**Record set**
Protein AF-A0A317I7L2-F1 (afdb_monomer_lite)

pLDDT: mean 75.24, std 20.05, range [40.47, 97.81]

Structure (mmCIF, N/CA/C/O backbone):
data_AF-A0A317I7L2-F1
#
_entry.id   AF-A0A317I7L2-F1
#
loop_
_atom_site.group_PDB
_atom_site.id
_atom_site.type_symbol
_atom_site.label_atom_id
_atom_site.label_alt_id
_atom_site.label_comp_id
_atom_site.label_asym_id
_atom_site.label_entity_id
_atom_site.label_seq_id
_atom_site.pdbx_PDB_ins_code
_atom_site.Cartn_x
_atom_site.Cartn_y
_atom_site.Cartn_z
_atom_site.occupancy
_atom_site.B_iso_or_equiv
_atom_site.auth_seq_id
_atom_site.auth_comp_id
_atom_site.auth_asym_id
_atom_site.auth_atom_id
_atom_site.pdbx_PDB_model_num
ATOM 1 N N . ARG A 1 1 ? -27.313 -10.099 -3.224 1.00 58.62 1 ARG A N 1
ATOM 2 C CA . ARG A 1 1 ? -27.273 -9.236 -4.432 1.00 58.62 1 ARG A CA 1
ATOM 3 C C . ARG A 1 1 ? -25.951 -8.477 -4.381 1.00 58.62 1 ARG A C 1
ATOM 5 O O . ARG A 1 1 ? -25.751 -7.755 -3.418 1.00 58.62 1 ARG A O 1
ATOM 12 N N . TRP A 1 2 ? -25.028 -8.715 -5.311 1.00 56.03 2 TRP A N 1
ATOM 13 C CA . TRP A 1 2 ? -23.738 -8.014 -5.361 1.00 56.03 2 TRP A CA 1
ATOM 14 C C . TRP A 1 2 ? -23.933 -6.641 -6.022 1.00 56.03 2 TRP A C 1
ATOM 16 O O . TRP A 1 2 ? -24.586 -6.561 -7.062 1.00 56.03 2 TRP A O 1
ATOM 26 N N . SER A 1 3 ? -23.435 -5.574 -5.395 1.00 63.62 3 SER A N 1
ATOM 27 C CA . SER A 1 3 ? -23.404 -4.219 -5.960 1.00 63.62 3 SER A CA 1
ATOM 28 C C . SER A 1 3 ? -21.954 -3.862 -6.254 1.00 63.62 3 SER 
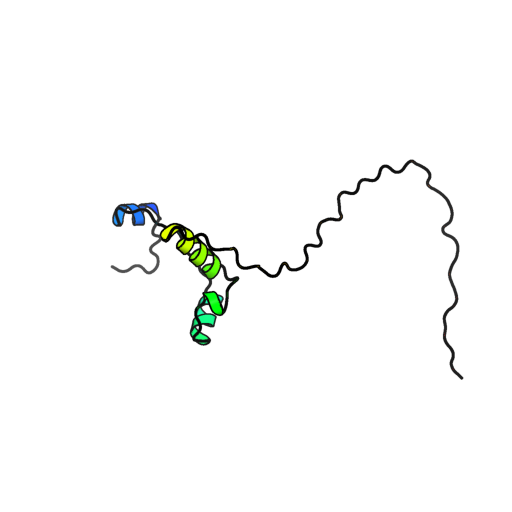A C 1
ATOM 30 O O . SER A 1 3 ? -21.085 -4.086 -5.418 1.00 63.62 3 SER A O 1
ATOM 32 N N . LYS A 1 4 ? -21.694 -3.310 -7.440 1.00 62.16 4 LYS A N 1
ATOM 33 C CA . LYS A 1 4 ? -20.351 -2.889 -7.862 1.00 62.16 4 LYS A CA 1
ATOM 34 C C . LYS A 1 4 ? -19.897 -1.592 -7.170 1.00 62.16 4 LYS A C 1
ATOM 36 O O . LYS A 1 4 ? -18.704 -1.337 -7.100 1.00 62.16 4 LYS A O 1
ATOM 41 N N . ASN A 1 5 ? -20.846 -0.824 -6.629 1.00 60.91 5 ASN A N 1
ATOM 42 C CA . ASN A 1 5 ? -20.619 0.421 -5.898 1.00 60.91 5 ASN A CA 1
ATOM 43 C C . ASN A 1 5 ? -21.128 0.235 -4.468 1.00 60.91 5 ASN A C 1
ATOM 45 O O . ASN A 1 5 ? -22.278 0.557 -4.167 1.00 60.91 5 ASN A O 1
ATOM 49 N N . ILE A 1 6 ? -20.317 -0.379 -3.611 1.00 67.81 6 ILE A N 1
ATOM 50 C CA . ILE A 1 6 ? -20.572 -0.368 -2.172 1.00 67.81 6 ILE A CA 1
ATOM 51 C C . ILE A 1 6 ? -19.601 0.650 -1.597 1.00 67.81 6 ILE A C 1
ATOM 53 O O . ILE A 1 6 ? -18.406 0.388 -1.490 1.00 67.81 6 ILE A O 1
ATOM 57 N N . GLU A 1 7 ? -20.121 1.826 -1.273 1.00 72.25 7 GLU A N 1
ATOM 58 C CA . GLU A 1 7 ? -19.416 2.771 -0.419 1.00 72.25 7 GLU A CA 1
ATOM 59 C C . GLU A 1 7 ? -19.536 2.235 1.010 1.00 72.25 7 GLU A C 1
ATOM 61 O O . GLU A 1 7 ? -20.569 2.386 1.660 1.00 72.25 7 GLU A O 1
ATOM 66 N N . LEU A 1 8 ? -18.517 1.493 1.452 1.00 80.12 8 LEU A N 1
ATOM 67 C CA . LEU A 1 8 ? -18.390 1.064 2.842 1.00 80.12 8 LEU A CA 1
ATOM 68 C C . LEU A 1 8 ? -17.673 2.160 3.619 1.00 80.12 8 LEU A C 1
ATOM 70 O O . LEU A 1 8 ? -16.524 2.482 3.319 1.00 80.12 8 LEU A O 1
ATOM 74 N N . ASP A 1 9 ? -18.342 2.701 4.631 1.00 87.69 9 ASP A N 1
ATOM 75 C CA . ASP A 1 9 ? -17.697 3.596 5.587 1.00 87.69 9 ASP A CA 1
ATOM 76 C C . ASP A 1 9 ? -16.845 2.791 6.584 1.00 87.69 9 ASP A C 1
ATOM 78 O O . ASP A 1 9 ? -17.192 1.664 6.956 1.00 87.69 9 ASP A O 1
ATOM 82 N N . GLN A 1 10 ? -15.757 3.386 7.079 1.00 89.81 10 GLN A N 1
ATOM 83 C CA . GLN A 1 10 ? -14.859 2.768 8.058 1.00 89.81 10 GLN A CA 1
ATOM 84 C C . GLN A 1 10 ? -15.635 2.257 9.275 1.00 89.81 10 GLN A C 1
ATOM 86 O O . GLN A 1 10 ? -15.423 1.129 9.712 1.00 89.81 10 GLN A O 1
ATOM 91 N N . LYS A 1 11 ? -16.581 3.047 9.798 1.00 91.88 11 LYS A N 1
ATOM 92 C CA . LYS A 1 11 ? -17.367 2.660 10.981 1.00 91.88 11 LYS A CA 1
ATOM 93 C C . LYS A 1 11 ? -18.190 1.398 10.752 1.00 91.88 11 LYS A C 1
ATOM 95 O O . LYS A 1 11 ? -18.360 0.604 11.672 1.00 91.88 11 LYS A O 1
ATOM 100 N N . GLN A 1 12 ? -18.710 1.216 9.540 1.00 91.81 12 GLN A N 1
ATOM 101 C CA . GLN A 1 12 ? -19.485 0.028 9.190 1.00 91.81 12 GLN A CA 1
ATOM 102 C C . GLN A 1 12 ? -18.585 -1.205 9.133 1.00 91.81 12 GLN A C 1
ATOM 104 O O . GLN A 1 12 ? -18.968 -2.260 9.632 1.00 91.81 12 GLN A O 1
ATOM 109 N N . VAL A 1 13 ? -17.380 -1.055 8.576 1.00 91.19 13 VAL A N 1
ATOM 110 C CA . VAL A 1 13 ? -16.374 -2.122 8.524 1.00 91.19 13 VAL A CA 1
ATOM 111 C C . VAL A 1 13 ? -15.928 -2.512 9.933 1.00 91.19 13 VAL A C 1
ATOM 113 O O . VAL A 1 13 ? -15.993 -3.686 10.282 1.00 91.19 13 VAL A O 1
ATOM 116 N N . GLU A 1 14 ? -15.561 -1.544 10.772 1.00 95.00 14 GLU A N 1
ATOM 117 C CA . GLU A 1 14 ? -15.122 -1.800 12.151 1.00 95.0
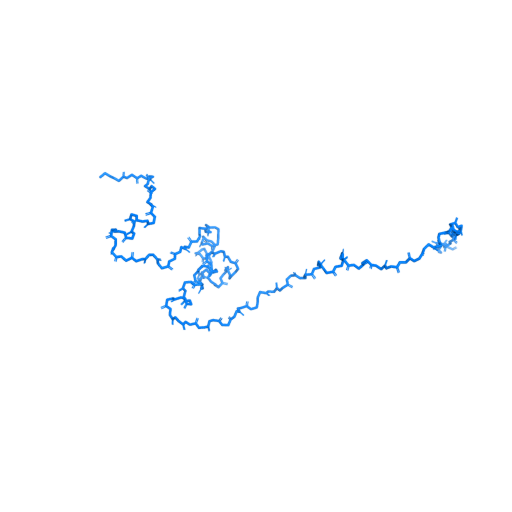0 14 GLU A CA 1
ATOM 118 C C . GLU A 1 14 ? -16.232 -2.413 13.009 1.00 95.00 14 GLU A C 1
ATOM 120 O O . GLU A 1 14 ? -15.999 -3.366 13.748 1.00 95.00 14 GLU A O 1
ATOM 125 N N . SER A 1 15 ? -17.466 -1.915 12.881 1.00 94.94 15 SER A N 1
ATOM 126 C CA . SER A 1 15 ? -18.613 -2.483 13.595 1.00 94.94 15 SER A CA 1
ATOM 127 C C . SER A 1 15 ? -18.918 -3.916 13.166 1.00 94.94 15 SER A C 1
ATOM 129 O O . SER A 1 15 ? -19.378 -4.698 13.994 1.00 94.94 15 SER A O 1
ATOM 131 N N . PHE A 1 16 ? -18.723 -4.248 11.888 1.00 92.31 16 PHE A N 1
ATOM 132 C CA . PHE A 1 16 ? -18.942 -5.597 11.375 1.00 92.31 16 PHE A CA 1
ATOM 133 C C . PHE A 1 16 ? -17.833 -6.560 11.811 1.00 92.31 16 PHE A C 1
ATOM 135 O O . PHE A 1 16 ? -18.123 -7.693 12.187 1.00 92.31 16 PHE A O 1
ATOM 142 N N . LEU A 1 17 ? -16.575 -6.111 11.772 1.00 91.69 17 LEU A N 1
ATOM 143 C CA . LEU A 1 17 ? -15.415 -6.917 12.154 1.00 91.69 17 LEU A CA 1
ATOM 144 C C . LEU A 1 17 ? -15.251 -7.045 13.676 1.00 91.69 17 LEU A C 1
ATOM 146 O O . LEU A 1 17 ? -14.611 -7.983 14.134 1.00 91.69 17 LEU A O 1
ATOM 150 N N . GLY A 1 18 ? -15.815 -6.120 14.460 1.00 95.69 18 GLY A N 1
ATOM 151 C CA . GLY A 1 18 ? -15.586 -6.043 15.907 1.00 95.69 18 GLY A CA 1
ATOM 152 C C . GLY A 1 18 ? -14.181 -5.551 16.275 1.00 95.69 18 GLY A C 1
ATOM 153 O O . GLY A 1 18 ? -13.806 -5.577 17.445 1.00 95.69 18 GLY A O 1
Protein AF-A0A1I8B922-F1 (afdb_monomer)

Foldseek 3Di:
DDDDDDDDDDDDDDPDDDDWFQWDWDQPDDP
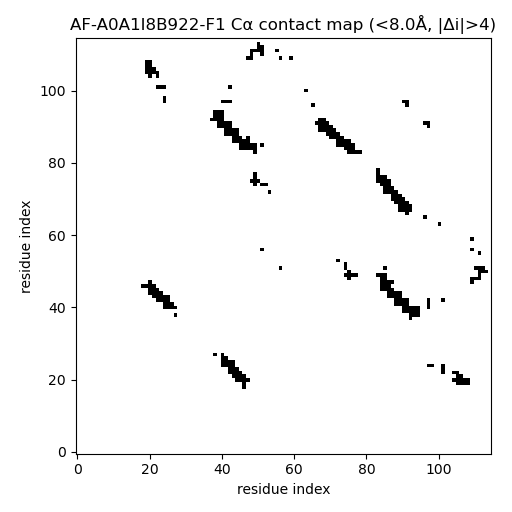DDDDPDQRKIKTKGWQADQQDDPVLVVVVLPVLVVAFPDKDKAHFDPVPPPRRGIMMMTIHSDPVSSVVSRVVRGRPDDDHPVD

Structure (mmCIF, N/CA/C/O backbone):
data_AF-A0A1I8B922-F1
#
_entry.id   AF-A0A1I8B922-F1
#
loop_
_atom_site.group_PDB
_atom_site.id
_atom_site.type_symbol
_atom_site.label_atom_id
_atom_site.label_alt_id
_atom_site.label_comp_id
_atom_site.label_asym_id
_atom_site.label_entity_id
_atom_site.label_seq_id
_atom_site.pdbx_PDB_ins_code
_atom_site.Cartn_x
_atom_site.Cartn_y
_atom_site.Cartn_z
_atom_site.occupancy
_atom_site.B_iso_or_equiv
_atom_site.auth_seq_id
_atom_site.auth_comp_id
_atom_site.auth_asym_id
_atom_site.auth_atom_id
_atom_site.pdbx_PDB_model_num
ATOM 1 N N . MET A 1 1 ? 26.963 19.680 -30.994 1.00 38.22 1 MET A N 1
ATOM 2 C CA . MET A 1 1 ? 26.750 18.856 -32.207 1.00 38.22 1 MET A CA 1
ATOM 3 C C . MET A 1 1 ? 27.754 17.721 -32.094 1.00 38.22 1 MET A C 1
ATOM 5 O O . MET A 1 1 ? 28.918 18.048 -31.963 1.00 38.22 1 MET A O 1
ATOM 9 N N . THR A 1 2 ? 27.456 16.434 -31.950 1.00 33.66 2 THR A N 1
ATOM 10 C CA . THR A 1 2 ? 26.334 15.548 -32.326 1.00 33.66 2 THR A CA 1
ATOM 11 C C . THR A 1 2 ? 26.589 14.226 -31.561 1.00 33.66 2 THR A C 1
ATOM 13 O O . THR A 1 2 ? 27.750 13.903 -31.347 1.00 33.66 2 THR A O 1
ATOM 16 N N . ALA A 1 3 ? 25.585 13.625 -30.902 1.00 36.00 3 ALA A N 1
ATOM 17 C CA . ALA A 1 3 ? 24.952 12.330 -31.246 1.00 36.00 3 ALA A CA 1
ATOM 18 C C . ALA A 1 3 ? 25.932 11.161 -31.489 1.00 36.00 3 ALA A C 1
ATOM 20 O O . ALA A 1 3 ? 26.889 11.340 -32.220 1.00 36.00 3 ALA A O 1
ATOM 21 N N . LYS A 1 4 ? 25.743 9.912 -31.062 1.00 41.41 4 LYS A N 1
ATOM 22 C CA . LYS A 1 4 ? 24.750 9.116 -30.316 1.00 41.41 4 LYS A CA 1
ATOM 23 C C . LYS A 1 4 ? 25.413 7.731 -30.340 1.00 41.41 4 LYS A C 1
ATOM 25 O O . LYS A 1 4 ? 25.750 7.318 -31.440 1.00 41.41 4 LYS A O 1
ATOM 30 N N . ASP A 1 5 ? 25.493 6.998 -29.237 1.00 34.53 5 ASP A N 1
ATOM 31 C CA . ASP A 1 5 ? 25.588 5.540 -29.339 1.00 34.53 5 ASP A CA 1
ATOM 32 C C . ASP A 1 5 ? 24.649 4.897 -28.327 1.00 34.53 5 ASP A C 1
ATOM 34 O O . ASP A 1 5 ? 24.726 5.081 -27.113 1.00 34.53 5 ASP A O 1
ATOM 38 N N . VAL A 1 6 ? 23.668 4.240 -28.928 1.00 41.22 6 VAL A N 1
ATOM 39 C CA . VAL A 1 6 ? 22.549 3.522 -28.353 1.00 41.22 6 VAL A CA 1
ATOM 40 C C . VAL A 1 6 ? 23.046 2.104 -28.095 1.00 41.22 6 VAL A C 1
ATOM 42 O O . VAL A 1 6 ? 23.352 1.381 -29.039 1.00 41.22 6 VAL A O 1
ATOM 45 N N . ALA A 1 7 ? 23.121 1.698 -26.830 1.00 40.28 7 ALA A N 1
ATOM 46 C CA . ALA A 1 7 ? 23.255 0.290 -26.485 1.00 40.28 7 ALA A CA 1
ATOM 47 C C . ALA A 1 7 ? 21.851 -0.330 -26.426 1.00 40.28 7 ALA A C 1
ATOM 49 O O . ALA A 1 7 ? 21.112 -0.140 -25.460 1.00 40.28 7 ALA A O 1
ATOM 50 N N . ILE A 1 8 ? 21.482 -1.037 -27.495 1.00 44.03 8 ILE A N 1
ATOM 51 C CA . ILE A 1 8 ? 20.392 -2.017 -27.493 1.00 44.03 8 ILE A CA 1
ATOM 52 C C . ILE A 1 8 ? 20.910 -3.228 -26.722 1.00 44.03 8 ILE A C 1
ATOM 54 O O . ILE A 1 8 ? 21.894 -3.835 -27.132 1.00 44.03 8 ILE A O 1
ATOM 58 N N . ASN A 1 9 ? 20.254 -3.577 -25.618 1.00 46.25 9 ASN A N 1
ATOM 59 C CA . ASN A 1 9 ? 20.385 -4.901 -25.026 1.00 46.25 9 ASN A CA 1
ATOM 60 C C . ASN A 1 9 ? 19.031 -5.598 -25.137 1.00 46.25 9 ASN A C 1
ATOM 62 O O . ASN A 1 9 ? 18.121 -5.374 -24.339 1.00 46.25 9 ASN A O 1
ATOM 66 N N . ASP 
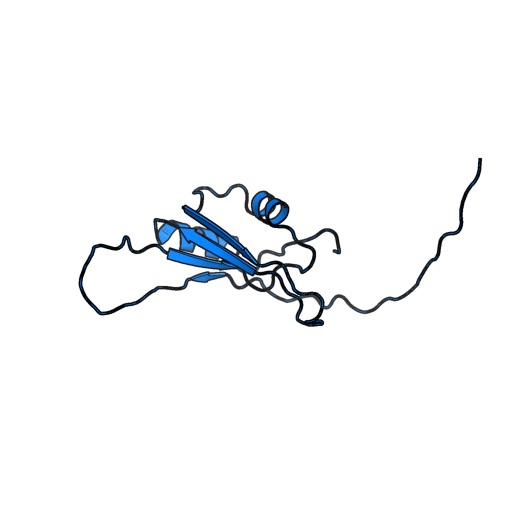A 1 10 ? 18.929 -6.425 -26.175 1.00 47.16 10 ASP A N 1
ATOM 67 C CA . ASP A 1 10 ? 17.955 -7.496 -26.313 1.00 47.16 10 ASP A CA 1
ATOM 68 C C . ASP A 1 10 ? 18.112 -8.481 -25.149 1.00 47.16 10 ASP A C 1
ATOM 70 O O . ASP A 1 10 ? 19.147 -9.122 -24.977 1.00 47.16 10 ASP A O 1
ATOM 74 N N . GLY A 1 11 ? 17.065 -8.603 -24.339 1.00 39.22 11 GLY A N 1
ATOM 75 C CA . GLY A 1 11 ? 17.064 -9.465 -23.162 1.00 39.22 11 GLY A CA 1
ATOM 76 C C . GLY A 1 11 ? 15.650 -9.745 -22.688 1.00 39.22 11 GLY A C 1
ATOM 77 O O . GLY A 1 11 ? 15.262 -9.386 -21.584 1.00 39.22 11 GLY A O 1
ATOM 78 N N . LYS A 1 12 ? 14.853 -10.
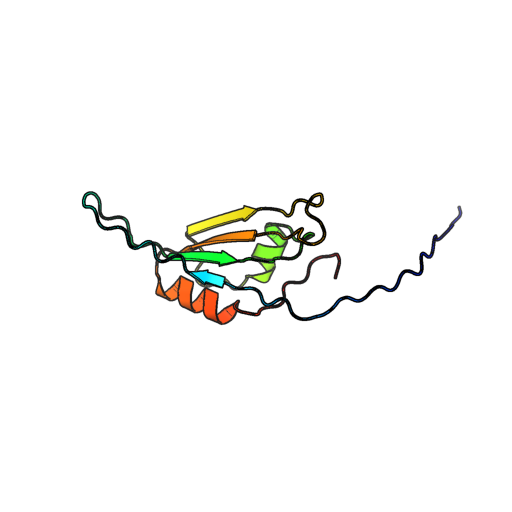351 -23.566 1.00 46.75 12 LYS A N 1
ATOM 79 C CA . LYS A 1 12 ? 13.514 -10.859 -23.276 1.00 46.75 12 LYS A CA 1
ATOM 80 C C . LYS A 1 12 ? 13.598 -11.982 -22.236 1.00 46.75 12 LYS A C 1
ATOM 82 O O . LYS A 1 12 ? 13.949 -13.104 -22.588 1.00 46.75 12 LYS A O 1
ATOM 87 N N . THR A 1 13 ? 13.175 -11.724 -21.002 1.00 33.03 13 THR A N 1
ATOM 88 C CA . THR A 1 13 ? 12.756 -12.778 -20.063 1.00 33.03 13 THR A CA 1
ATOM 89 C C . THR A 1 13 ? 11.483 -12.367 -19.332 1.00 33.03 13 THR A C 1
ATOM 91 O O . THR A 1 13 ? 11.509 -11.535 -18.436 1.00 33.03 13 THR A O 1
ATOM 94 N N . ALA A 1 14 ? 10.384 -12.957 -19.808 1.00 34.19 14 ALA A N 1
ATOM 95 C CA . ALA A 1 14 ? 9.110 -13.236 -19.148 1.00 34.19 14 ALA A CA 1
ATOM 96 C C . ALA A 1 14 ? 8.755 -12.424 -17.886 1.00 34.19 14 ALA A C 1
ATOM 98 O O . ALA A 1 14 ? 9.100 -12.799 -16.769 1.00 34.19 14 ALA A O 1
ATOM 99 N N . ILE A 1 15 ? 7.921 -11.400 -18.071 1.00 37.66 15 ILE A N 1
ATOM 100 C CA . ILE A 1 15 ? 6.937 -10.996 -17.062 1.00 37.66 15 ILE A CA 1
ATOM 101 C C . ILE A 1 15 ? 5.826 -12.049 -17.049 1.00 37.66 15 ILE A C 1
ATOM 103 O O . ILE A 1 15 ? 4.909 -12.031 -17.872 1.00 37.66 15 ILE A O 1
ATOM 107 N N . THR A 1 16 ? 5.952 -13.016 -16.143 1.00 29.55 16 THR A N 1
ATOM 108 C CA . THR A 1 16 ? 4.841 -13.896 -15.784 1.00 29.55 16 THR A CA 1
ATOM 109 C C . THR A 1 16 ? 3.882 -13.080 -14.934 1.00 29.55 16 THR A C 1
ATOM 111 O O . THR A 1 16 ? 4.189 -12.667 -13.821 1.00 29.55 16 THR A O 1
ATOM 114 N N . THR A 1 17 ? 2.735 -12.805 -15.535 1.00 47.50 17 THR A N 1
ATOM 115 C CA . THR A 1 17 ? 1.535 -12.247 -14.925 1.00 47.50 17 THR A CA 1
ATOM 116 C C . THR A 1 17 ? 1.079 -13.120 -13.751 1.00 47.50 17 THR A C 1
ATOM 118 O O . THR A 1 17 ? 1.322 -14.325 -13.759 1.00 47.50 17 THR A O 1
ATOM 121 N N . SER A 1 18 ? 0.352 -12.496 -12.816 1.00 40.22 18 SER A N 1
ATOM 122 C CA . SER A 1 18 ? -0.407 -13.098 -11.704 1.00 40.22 18 SER A CA 1
ATOM 123 C C . SER A 1 18 ? 0.300 -13.106 -10.356 1.00 40.22 18 SER A C 1
ATOM 125 O O . SER A 1 18 ? 0.622 -14.157 -9.827 1.00 40.22 18 SER A O 1
ATOM 127 N N . ASP A 1 19 ? 0.430 -11.932 -9.746 1.00 42.12 19 ASP A N 1
ATOM 128 C CA . ASP A 1 19 ? 0.697 -11.837 -8.316 1.00 42.12 19 ASP A CA 1
ATOM 129 C C . ASP A 1 19 ? -0.202 -10.768 -7.695 1.00 42.12 19 ASP A C 1
ATOM 131 O O . ASP A 1 19 ? 0.149 -9.604 -7.535 1.00 42.12 19 ASP A O 1
ATOM 135 N N . THR A 1 20 ? -1.428 -11.210 -7.424 1.00 47.44 20 THR A N 1
ATOM 136 C CA . THR A 1 20 ? -2.530 -10.486 -6.793 1.00 47.44 20 THR A CA 1
ATOM 137 C C . THR A 1 20 ? -2.064 -9.730 -5.548 1.00 47.44 20 THR A C 1
ATOM 139 O O . THR A 1 20 ? -1.407 -10.293 -4.669 1.00 47.44 20 THR A O 1
ATOM 142 N N . VAL A 1 21 ? -2.431 -8.452 -5.463 1.00 56.28 21 VAL A N 1
ATOM 143 C CA . VAL A 1 21 ? -2.245 -7.639 -4.260 1.00 56.28 21 VAL A CA 1
ATOM 144 C C . VAL A 1 21 ? -3.217 -8.131 -3.206 1.00 56.28 21 VAL A C 1
ATOM 146 O O . VAL A 1 21 ? -4.429 -7.986 -3.356 1.00 56.28 21 VAL A O 1
ATOM 149 N N . GLU A 1 22 ? -2.680 -8.719 -2.146 1.00 59.56 22 GLU A N 1
ATOM 150 C CA . GLU A 1 22 ? -3.464 -9.160 -1.001 1.00 59.56 22 GLU A CA 1
ATOM 151 C C . GLU A 1 22 ? -3.511 -8.021 0.018 1.00 59.56 22 GLU A C 1
ATOM 153 O O . GLU A 1 22 ? -2.508 -7.690 0.663 1.00 59.56 22 GLU A O 1
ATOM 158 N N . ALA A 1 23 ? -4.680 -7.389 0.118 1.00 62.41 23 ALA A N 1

**Action item**
Starting at the line with "ATOM 94 N N" and ending at the line with "ATOM 142 N N . VAL", print each line of the listing above exactly, with no other lines.

**Completed task**
ATOM 94 N N . ALA A 1 14 ? 10.384 -12.957 -19.808 1.00 34.19 14 ALA A N 1
ATOM 95 C CA . ALA A 1 14 ? 9.110 -13.236 -19.148 1.00 34.19 14 ALA A CA 1
ATOM 96 C C . ALA A 1 14 ? 8.755 -12.424 -17.886 1.00 34.19 14 ALA A C 1
ATOM 98 O O . ALA A 1 14 ? 9.100 -12.799 -16.769 1.00 34.19 14 ALA A O 1
ATOM 99 N N . ILE A 1 15 ? 7.921 -11.400 -18.071 1.00 37.66 15 ILE A N 1
ATOM 100 C CA . ILE A 1 15 ? 6.937 -10.996 -17.062 1.00 37.66 15 ILE A CA 1
ATOM 101 C C . ILE A 1 15 ? 5.826 -12.049 -17.049 1.00 37.66 15 ILE A C 1
ATOM 103 O O . ILE A 1 15 ? 4.909 -12.031 -17.872 1.00 37.66 15 ILE A O 1
ATOM 107 N N . THR A 1 16 ? 5.952 -13.016 -16.143 1.00 29.55 16 THR A N 1
ATOM 108 C CA . THR A 1 16 ? 4.841 -13.896 -15.784 1.00 29.55 16 THR A CA 1
ATOM 109 C C . THR A 1 16 ? 3.882 -13.080 -14.934 1.00 29.55 16 THR A C 1
ATOM 111 O O . THR A 1 16 ? 4.189 -12.667 -13.821 1.00 29.55 16 THR A O 1
ATOM 114 N N . THR A 1 17 ? 2.735 -12.805 -15.535 1.00 47.50 17 THR A N 1
ATOM 115 C CA . THR A 1 17 ? 1.535 -12.247 -14.925 1.00 47.50 17 THR A CA 1
ATOM 116 C C . THR A 1 17 ? 1.079 -13.120 -13.751 1.00 47.50 17 THR A C 1
ATOM 118 O O . THR A 1 17 ? 1.322 -14.325 -13.759 1.00 47.50 17 THR A O 1
ATOM 121 N N . SER A 1 18 ? 0.352 -12.496 -12.816 1.00 40.22 18 SER A N 1
ATOM 122 C CA . SER A 1 18 ? -0.407 -13.098 -11.704 1.00 40.22 18 SER A CA 1
ATOM 123 C C . SER A 1 18 ? 0.300 -13.106 -10.356 1.00 40.22 18 SER A C 1
ATOM 125 O O . SER A 1 18 ? 0.622 -14.157 -9.827 1.00 40.22 18 SER A O 1
ATOM 127 N N . ASP A 1 19 ? 0.430 -11.932 -9.746 1.00 42.12 19 ASP A N 1
ATOM 128 C CA . ASP A 1 19 ? 0.697 -11.837 -8.316 1.00 42.12 19 ASP A CA 1
ATOM 129 C C . ASP A 1 19 ? -0.202 -10.768 -7.695 1.00 42.12 19 ASP A C 1
ATOM 131 O O . ASP A 1 19 ? 0.149 -9.604 -7.535 1.00 42.12 19 ASP A O 1
ATOM 135 N N . THR A 1 20 ? -1.428 -11.210 -7.424 1.00 47.44 20 THR A N 1
ATOM 136 C CA . THR A 1 20 ? -2.530 -10.486 -6.793 1.00 47.44 20 THR A CA 1
ATOM 137 C C . THR A 1 20 ? -2.064 -9.730 -5.548 1.00 47.44 20 THR A C 1
ATOM 139 O O . THR A 1 20 ? -1.407 -10.293 -4.669 1.00 47.44 20 THR A O 1
ATOM 142 N N . VAL A 1 21 ? -2.431 -8.452 -5.463 1.00 56.28 21 VAL A N 1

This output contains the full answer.